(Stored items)
* * * * * * *
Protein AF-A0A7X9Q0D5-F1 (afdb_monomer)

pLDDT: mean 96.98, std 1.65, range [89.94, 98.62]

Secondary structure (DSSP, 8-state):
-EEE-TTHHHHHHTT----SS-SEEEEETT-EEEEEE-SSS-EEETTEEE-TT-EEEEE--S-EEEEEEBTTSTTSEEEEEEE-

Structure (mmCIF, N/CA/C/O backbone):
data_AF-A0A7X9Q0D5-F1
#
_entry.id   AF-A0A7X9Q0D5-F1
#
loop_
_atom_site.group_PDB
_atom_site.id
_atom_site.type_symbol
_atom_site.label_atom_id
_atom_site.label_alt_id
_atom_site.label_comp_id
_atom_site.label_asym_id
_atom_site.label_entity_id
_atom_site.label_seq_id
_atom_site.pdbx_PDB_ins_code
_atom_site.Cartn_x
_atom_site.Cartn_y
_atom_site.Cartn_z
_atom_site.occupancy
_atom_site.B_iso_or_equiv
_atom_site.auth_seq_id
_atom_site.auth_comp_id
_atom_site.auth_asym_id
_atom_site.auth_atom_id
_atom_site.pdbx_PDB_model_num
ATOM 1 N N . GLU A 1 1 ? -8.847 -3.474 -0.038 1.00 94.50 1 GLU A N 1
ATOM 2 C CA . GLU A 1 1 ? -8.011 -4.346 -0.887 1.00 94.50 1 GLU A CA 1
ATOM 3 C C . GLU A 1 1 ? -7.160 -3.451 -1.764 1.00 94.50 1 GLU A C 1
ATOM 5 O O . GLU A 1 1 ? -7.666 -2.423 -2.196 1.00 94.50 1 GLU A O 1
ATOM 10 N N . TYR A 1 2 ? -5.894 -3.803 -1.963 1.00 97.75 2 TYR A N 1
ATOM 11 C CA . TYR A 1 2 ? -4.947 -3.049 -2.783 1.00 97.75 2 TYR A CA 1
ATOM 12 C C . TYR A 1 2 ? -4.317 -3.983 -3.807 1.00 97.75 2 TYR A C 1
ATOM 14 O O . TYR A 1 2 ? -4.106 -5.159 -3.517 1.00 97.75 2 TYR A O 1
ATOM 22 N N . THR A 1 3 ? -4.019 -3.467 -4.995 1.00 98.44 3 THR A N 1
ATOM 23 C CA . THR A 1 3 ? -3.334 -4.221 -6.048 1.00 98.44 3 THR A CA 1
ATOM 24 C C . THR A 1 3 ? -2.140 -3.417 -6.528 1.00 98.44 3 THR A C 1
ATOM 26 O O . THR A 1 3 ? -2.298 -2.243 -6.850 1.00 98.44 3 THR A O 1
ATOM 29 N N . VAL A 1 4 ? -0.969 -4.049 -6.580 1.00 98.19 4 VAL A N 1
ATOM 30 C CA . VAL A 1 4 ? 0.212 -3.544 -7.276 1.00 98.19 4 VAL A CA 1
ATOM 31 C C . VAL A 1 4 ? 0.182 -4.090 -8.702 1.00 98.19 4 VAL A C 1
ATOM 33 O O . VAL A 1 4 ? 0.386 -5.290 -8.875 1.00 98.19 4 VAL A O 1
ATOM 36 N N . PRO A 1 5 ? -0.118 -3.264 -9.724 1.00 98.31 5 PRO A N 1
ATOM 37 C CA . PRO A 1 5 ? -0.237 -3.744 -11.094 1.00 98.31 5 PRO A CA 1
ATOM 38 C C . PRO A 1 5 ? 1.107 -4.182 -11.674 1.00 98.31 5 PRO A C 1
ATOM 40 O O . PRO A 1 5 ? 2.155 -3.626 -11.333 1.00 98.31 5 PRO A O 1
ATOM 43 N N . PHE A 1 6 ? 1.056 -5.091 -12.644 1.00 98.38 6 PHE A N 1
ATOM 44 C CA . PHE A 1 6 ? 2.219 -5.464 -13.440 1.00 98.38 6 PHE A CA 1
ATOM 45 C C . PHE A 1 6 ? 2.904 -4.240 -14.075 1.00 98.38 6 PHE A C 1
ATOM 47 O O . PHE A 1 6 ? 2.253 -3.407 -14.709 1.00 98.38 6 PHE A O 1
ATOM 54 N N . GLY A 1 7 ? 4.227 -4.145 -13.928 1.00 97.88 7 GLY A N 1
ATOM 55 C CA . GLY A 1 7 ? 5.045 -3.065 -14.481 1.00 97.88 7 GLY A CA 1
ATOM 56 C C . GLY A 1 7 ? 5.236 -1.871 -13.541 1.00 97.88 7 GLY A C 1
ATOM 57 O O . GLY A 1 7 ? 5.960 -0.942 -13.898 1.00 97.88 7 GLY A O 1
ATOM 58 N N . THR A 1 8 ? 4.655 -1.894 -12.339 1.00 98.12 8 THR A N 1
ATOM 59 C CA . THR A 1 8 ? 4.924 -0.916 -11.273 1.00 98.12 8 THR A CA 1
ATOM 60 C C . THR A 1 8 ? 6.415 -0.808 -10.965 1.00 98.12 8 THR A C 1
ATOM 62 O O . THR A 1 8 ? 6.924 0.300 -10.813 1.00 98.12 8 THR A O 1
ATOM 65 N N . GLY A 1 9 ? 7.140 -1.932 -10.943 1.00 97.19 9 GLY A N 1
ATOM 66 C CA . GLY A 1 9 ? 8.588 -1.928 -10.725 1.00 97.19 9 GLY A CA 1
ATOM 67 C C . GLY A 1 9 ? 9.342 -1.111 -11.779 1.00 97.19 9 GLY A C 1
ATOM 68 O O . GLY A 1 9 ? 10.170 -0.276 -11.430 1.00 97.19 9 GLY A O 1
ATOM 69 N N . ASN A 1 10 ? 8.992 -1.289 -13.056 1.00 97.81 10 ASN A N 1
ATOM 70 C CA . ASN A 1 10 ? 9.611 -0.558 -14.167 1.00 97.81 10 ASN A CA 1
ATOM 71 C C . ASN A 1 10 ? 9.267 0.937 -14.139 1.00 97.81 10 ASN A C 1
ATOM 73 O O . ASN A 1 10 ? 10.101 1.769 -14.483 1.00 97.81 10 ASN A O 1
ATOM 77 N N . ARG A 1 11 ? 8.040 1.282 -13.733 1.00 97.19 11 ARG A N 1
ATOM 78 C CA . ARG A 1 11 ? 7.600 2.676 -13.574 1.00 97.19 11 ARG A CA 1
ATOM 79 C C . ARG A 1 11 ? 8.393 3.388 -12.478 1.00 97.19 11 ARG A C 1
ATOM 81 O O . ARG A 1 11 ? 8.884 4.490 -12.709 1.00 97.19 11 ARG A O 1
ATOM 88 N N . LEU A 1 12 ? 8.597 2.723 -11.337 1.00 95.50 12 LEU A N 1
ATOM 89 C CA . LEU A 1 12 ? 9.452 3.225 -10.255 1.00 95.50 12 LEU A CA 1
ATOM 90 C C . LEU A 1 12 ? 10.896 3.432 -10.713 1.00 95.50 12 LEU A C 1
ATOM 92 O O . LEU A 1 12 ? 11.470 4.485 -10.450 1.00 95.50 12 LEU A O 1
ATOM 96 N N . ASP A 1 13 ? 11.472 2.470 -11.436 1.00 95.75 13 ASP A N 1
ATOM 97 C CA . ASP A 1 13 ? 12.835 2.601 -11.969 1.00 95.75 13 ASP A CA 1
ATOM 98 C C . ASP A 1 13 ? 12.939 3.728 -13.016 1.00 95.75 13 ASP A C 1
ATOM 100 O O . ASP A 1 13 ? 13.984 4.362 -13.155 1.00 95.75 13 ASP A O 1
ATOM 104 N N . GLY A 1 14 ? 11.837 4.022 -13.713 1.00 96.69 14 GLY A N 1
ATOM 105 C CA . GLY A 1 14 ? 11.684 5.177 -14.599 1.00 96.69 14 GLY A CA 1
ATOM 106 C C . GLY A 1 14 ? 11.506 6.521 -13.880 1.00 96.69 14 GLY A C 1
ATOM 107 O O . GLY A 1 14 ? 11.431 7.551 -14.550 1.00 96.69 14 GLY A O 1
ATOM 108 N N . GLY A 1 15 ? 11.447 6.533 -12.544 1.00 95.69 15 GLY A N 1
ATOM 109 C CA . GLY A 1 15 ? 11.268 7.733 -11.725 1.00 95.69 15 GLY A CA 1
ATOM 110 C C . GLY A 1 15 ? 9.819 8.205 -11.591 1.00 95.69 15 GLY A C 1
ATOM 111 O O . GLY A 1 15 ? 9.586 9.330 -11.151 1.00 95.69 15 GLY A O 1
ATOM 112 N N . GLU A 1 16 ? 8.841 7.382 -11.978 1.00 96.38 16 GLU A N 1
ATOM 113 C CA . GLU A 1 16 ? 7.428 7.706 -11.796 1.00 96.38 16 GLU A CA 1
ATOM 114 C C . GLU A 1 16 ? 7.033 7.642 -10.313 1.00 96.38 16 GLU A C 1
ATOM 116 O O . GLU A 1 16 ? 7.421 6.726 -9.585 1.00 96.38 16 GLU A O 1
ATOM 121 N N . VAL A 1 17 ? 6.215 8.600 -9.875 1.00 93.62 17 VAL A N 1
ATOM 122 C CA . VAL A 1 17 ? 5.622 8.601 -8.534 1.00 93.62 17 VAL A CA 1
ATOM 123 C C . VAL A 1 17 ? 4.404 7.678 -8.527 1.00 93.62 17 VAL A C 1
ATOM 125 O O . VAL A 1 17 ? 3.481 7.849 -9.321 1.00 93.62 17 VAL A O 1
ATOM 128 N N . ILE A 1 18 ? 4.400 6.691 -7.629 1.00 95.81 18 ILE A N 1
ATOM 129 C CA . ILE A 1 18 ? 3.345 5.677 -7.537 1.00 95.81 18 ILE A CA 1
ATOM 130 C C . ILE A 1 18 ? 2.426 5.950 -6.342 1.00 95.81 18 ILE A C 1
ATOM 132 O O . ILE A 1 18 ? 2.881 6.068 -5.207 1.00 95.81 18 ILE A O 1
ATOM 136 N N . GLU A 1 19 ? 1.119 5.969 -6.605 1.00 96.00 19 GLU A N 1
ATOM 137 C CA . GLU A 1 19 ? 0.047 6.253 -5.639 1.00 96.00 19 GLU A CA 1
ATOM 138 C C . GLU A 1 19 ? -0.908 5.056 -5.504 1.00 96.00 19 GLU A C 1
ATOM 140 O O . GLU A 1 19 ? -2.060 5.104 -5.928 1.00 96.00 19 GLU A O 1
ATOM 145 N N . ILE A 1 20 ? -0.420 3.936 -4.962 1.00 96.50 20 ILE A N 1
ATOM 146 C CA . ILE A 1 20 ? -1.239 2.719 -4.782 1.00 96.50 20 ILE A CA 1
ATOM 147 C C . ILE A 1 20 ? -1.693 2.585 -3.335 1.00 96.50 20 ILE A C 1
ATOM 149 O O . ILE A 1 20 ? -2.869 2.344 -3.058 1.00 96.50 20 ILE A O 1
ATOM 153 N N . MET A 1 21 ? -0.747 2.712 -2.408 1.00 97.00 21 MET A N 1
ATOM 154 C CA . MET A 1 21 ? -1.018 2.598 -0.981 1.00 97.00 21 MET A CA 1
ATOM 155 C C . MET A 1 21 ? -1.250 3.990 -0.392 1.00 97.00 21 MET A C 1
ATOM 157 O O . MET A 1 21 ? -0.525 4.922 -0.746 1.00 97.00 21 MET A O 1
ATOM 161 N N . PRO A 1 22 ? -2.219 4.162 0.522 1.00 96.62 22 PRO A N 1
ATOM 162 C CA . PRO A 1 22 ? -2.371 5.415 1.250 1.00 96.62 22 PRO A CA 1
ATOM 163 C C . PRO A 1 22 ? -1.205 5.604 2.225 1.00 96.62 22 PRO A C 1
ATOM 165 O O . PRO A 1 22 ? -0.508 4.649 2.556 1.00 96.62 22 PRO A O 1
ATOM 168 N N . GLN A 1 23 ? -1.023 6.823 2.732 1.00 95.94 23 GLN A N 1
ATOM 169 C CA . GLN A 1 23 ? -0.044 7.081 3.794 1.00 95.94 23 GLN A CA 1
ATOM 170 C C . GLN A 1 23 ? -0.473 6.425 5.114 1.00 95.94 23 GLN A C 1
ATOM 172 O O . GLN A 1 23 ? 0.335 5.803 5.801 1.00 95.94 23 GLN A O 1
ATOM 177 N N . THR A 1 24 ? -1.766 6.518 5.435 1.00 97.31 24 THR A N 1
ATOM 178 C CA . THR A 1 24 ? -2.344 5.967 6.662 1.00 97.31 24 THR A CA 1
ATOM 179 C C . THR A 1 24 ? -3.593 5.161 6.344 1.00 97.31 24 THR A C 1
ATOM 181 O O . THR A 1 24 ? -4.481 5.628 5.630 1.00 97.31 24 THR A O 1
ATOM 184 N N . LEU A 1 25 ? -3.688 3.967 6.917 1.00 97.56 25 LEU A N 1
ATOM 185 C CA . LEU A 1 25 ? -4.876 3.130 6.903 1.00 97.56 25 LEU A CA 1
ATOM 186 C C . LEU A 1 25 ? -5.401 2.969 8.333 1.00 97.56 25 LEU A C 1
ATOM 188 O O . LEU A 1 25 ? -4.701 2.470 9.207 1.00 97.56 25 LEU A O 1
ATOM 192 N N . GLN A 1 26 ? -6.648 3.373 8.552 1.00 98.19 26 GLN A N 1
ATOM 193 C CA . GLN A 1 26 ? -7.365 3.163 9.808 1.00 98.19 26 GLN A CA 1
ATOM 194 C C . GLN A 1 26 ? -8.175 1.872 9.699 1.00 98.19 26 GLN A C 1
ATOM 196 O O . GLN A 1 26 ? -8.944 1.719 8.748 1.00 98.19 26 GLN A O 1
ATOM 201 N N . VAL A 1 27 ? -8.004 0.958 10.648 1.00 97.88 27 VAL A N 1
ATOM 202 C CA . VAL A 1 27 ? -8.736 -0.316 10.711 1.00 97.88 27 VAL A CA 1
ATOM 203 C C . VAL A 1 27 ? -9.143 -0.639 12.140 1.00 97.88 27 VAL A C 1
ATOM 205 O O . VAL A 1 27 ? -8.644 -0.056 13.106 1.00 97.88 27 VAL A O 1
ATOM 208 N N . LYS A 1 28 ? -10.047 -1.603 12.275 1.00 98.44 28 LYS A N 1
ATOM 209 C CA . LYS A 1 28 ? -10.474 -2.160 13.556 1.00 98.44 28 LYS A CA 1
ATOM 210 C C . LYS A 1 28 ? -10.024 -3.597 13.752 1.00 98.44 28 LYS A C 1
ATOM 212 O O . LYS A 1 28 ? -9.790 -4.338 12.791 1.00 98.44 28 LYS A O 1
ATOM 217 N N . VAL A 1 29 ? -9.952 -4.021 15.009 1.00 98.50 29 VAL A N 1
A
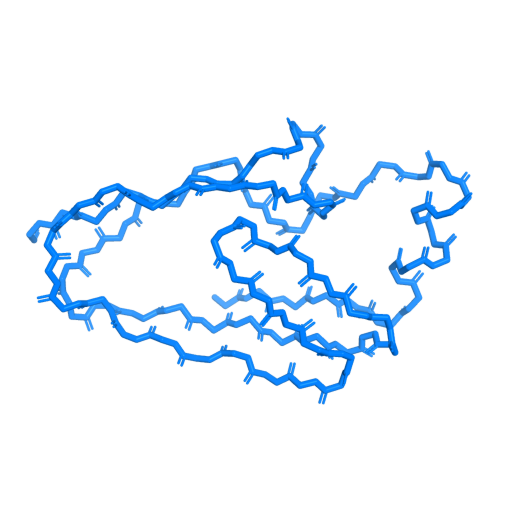TOM 218 C CA . VAL A 1 29 ? -9.770 -5.428 15.358 1.00 98.50 29 VAL A CA 1
ATOM 219 C C . VAL A 1 29 ? -10.869 -6.257 14.694 1.00 98.50 29 VAL A C 1
ATOM 221 O O . VAL A 1 29 ? -12.059 -5.962 14.748 1.00 98.50 29 VAL A O 1
ATOM 224 N N . GLY A 1 30 ? -10.450 -7.327 14.029 1.00 98.19 30 GLY A N 1
ATOM 225 C CA . GLY A 1 30 ? -11.319 -8.227 13.288 1.00 98.19 30 GLY A CA 1
ATOM 226 C C . GLY A 1 30 ? -11.417 -7.929 11.794 1.00 98.19 30 GLY A C 1
ATOM 227 O O . GLY A 1 30 ? -11.768 -8.856 11.053 1.00 98.19 30 GLY A O 1
ATOM 228 N N . GLU A 1 31 ? -11.051 -6.725 11.346 1.00 98.38 31 GLU A N 1
ATOM 229 C CA . GLU A 1 31 ? -10.924 -6.390 9.926 1.00 98.38 31 GLU A CA 1
ATOM 230 C C . GLU A 1 31 ? -9.678 -7.032 9.305 1.00 98.38 31 GLU A C 1
ATOM 232 O O . GLU A 1 31 ? -8.840 -7.642 9.976 1.00 98.38 31 GLU A O 1
ATOM 237 N N . SER A 1 32 ? -9.572 -6.967 7.981 1.00 97.38 32 SER A N 1
ATOM 238 C CA . SER A 1 32 ? -8.473 -7.580 7.240 1.00 97.38 32 SER A CA 1
ATOM 239 C C . SER A 1 32 ? -7.990 -6.687 6.113 1.00 97.38 32 SER A C 1
ATOM 241 O O . SER A 1 32 ? -8.766 -5.961 5.494 1.00 97.38 32 SER A O 1
ATOM 243 N N . ILE A 1 33 ? -6.702 -6.803 5.811 1.00 97.56 33 ILE A N 1
ATOM 244 C CA . ILE A 1 33 ? -6.088 -6.232 4.620 1.00 97.56 33 ILE A CA 1
ATOM 245 C C . ILE A 1 33 ? -5.746 -7.352 3.638 1.00 97.56 33 ILE A C 1
ATOM 247 O O . ILE A 1 33 ? -5.313 -8.439 4.027 1.00 97.56 33 ILE A O 1
ATOM 251 N N . ARG A 1 34 ? -5.944 -7.068 2.352 1.00 98.25 34 ARG A N 1
ATOM 252 C CA . ARG A 1 34 ? -5.492 -7.891 1.232 1.00 98.25 34 ARG A CA 1
ATOM 253 C C . ARG A 1 34 ? -4.696 -7.011 0.280 1.00 98.25 34 ARG A C 1
ATOM 255 O O . ARG A 1 34 ? -5.190 -5.947 -0.104 1.00 98.25 34 ARG A O 1
ATOM 262 N N . ILE A 1 35 ? -3.491 -7.454 -0.059 1.00 98.31 35 ILE A N 1
ATOM 263 C CA . ILE A 1 35 ? -2.593 -6.804 -1.012 1.00 98.31 35 ILE A CA 1
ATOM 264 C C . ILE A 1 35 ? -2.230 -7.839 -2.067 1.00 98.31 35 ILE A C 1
* * * * * * *
Return only the part of the records above that opens with the line containing "ATOM 55 C CA" and closes with the line containing "ATOM 66 C CA", ends included.

### [Answer to this problem]
ATOM 55 C CA . GLY A 1 7 ? 5.045 -3.065 -14.481 1.00 97.88 7 GLY A CA 1
ATOM 56 C C . GLY A 1 7 ? 5.236 -1.871 -13.541 1.00 97.88 7 GLY A C 1
ATOM 57 O O . GLY A 1 7 ? 5.960 -0.942 -13.898 1.00 97.88 7 GLY A O 1
ATOM 58 N N . THR A 1 8 ? 4.655 -1.894 -12.339 1.00 98.12 8 THR A N 1
ATOM 59 C CA . THR A 1 8 ? 4.924 -0.916 -11.273 1.00 98.12 8 THR A CA 1
ATOM 60 C C . THR A 1 8 ? 6.415 -0.808 -10.965 1.00 98.12 8 THR A C 1
ATOM 62 O O . THR A 1 8 ? 6.924 0.300 -10.813 1.00 98.12 8 THR A O 1
ATOM 65 N N . GLY A 1 9 ? 7.140 -1.932 -10.943 1.00 97.19 9 GLY A N 1
ATOM 66 C CA . GLY A 1 9 ? 8.588 -1.928 -10.725 1.00 97.19 9 GLY A CA 1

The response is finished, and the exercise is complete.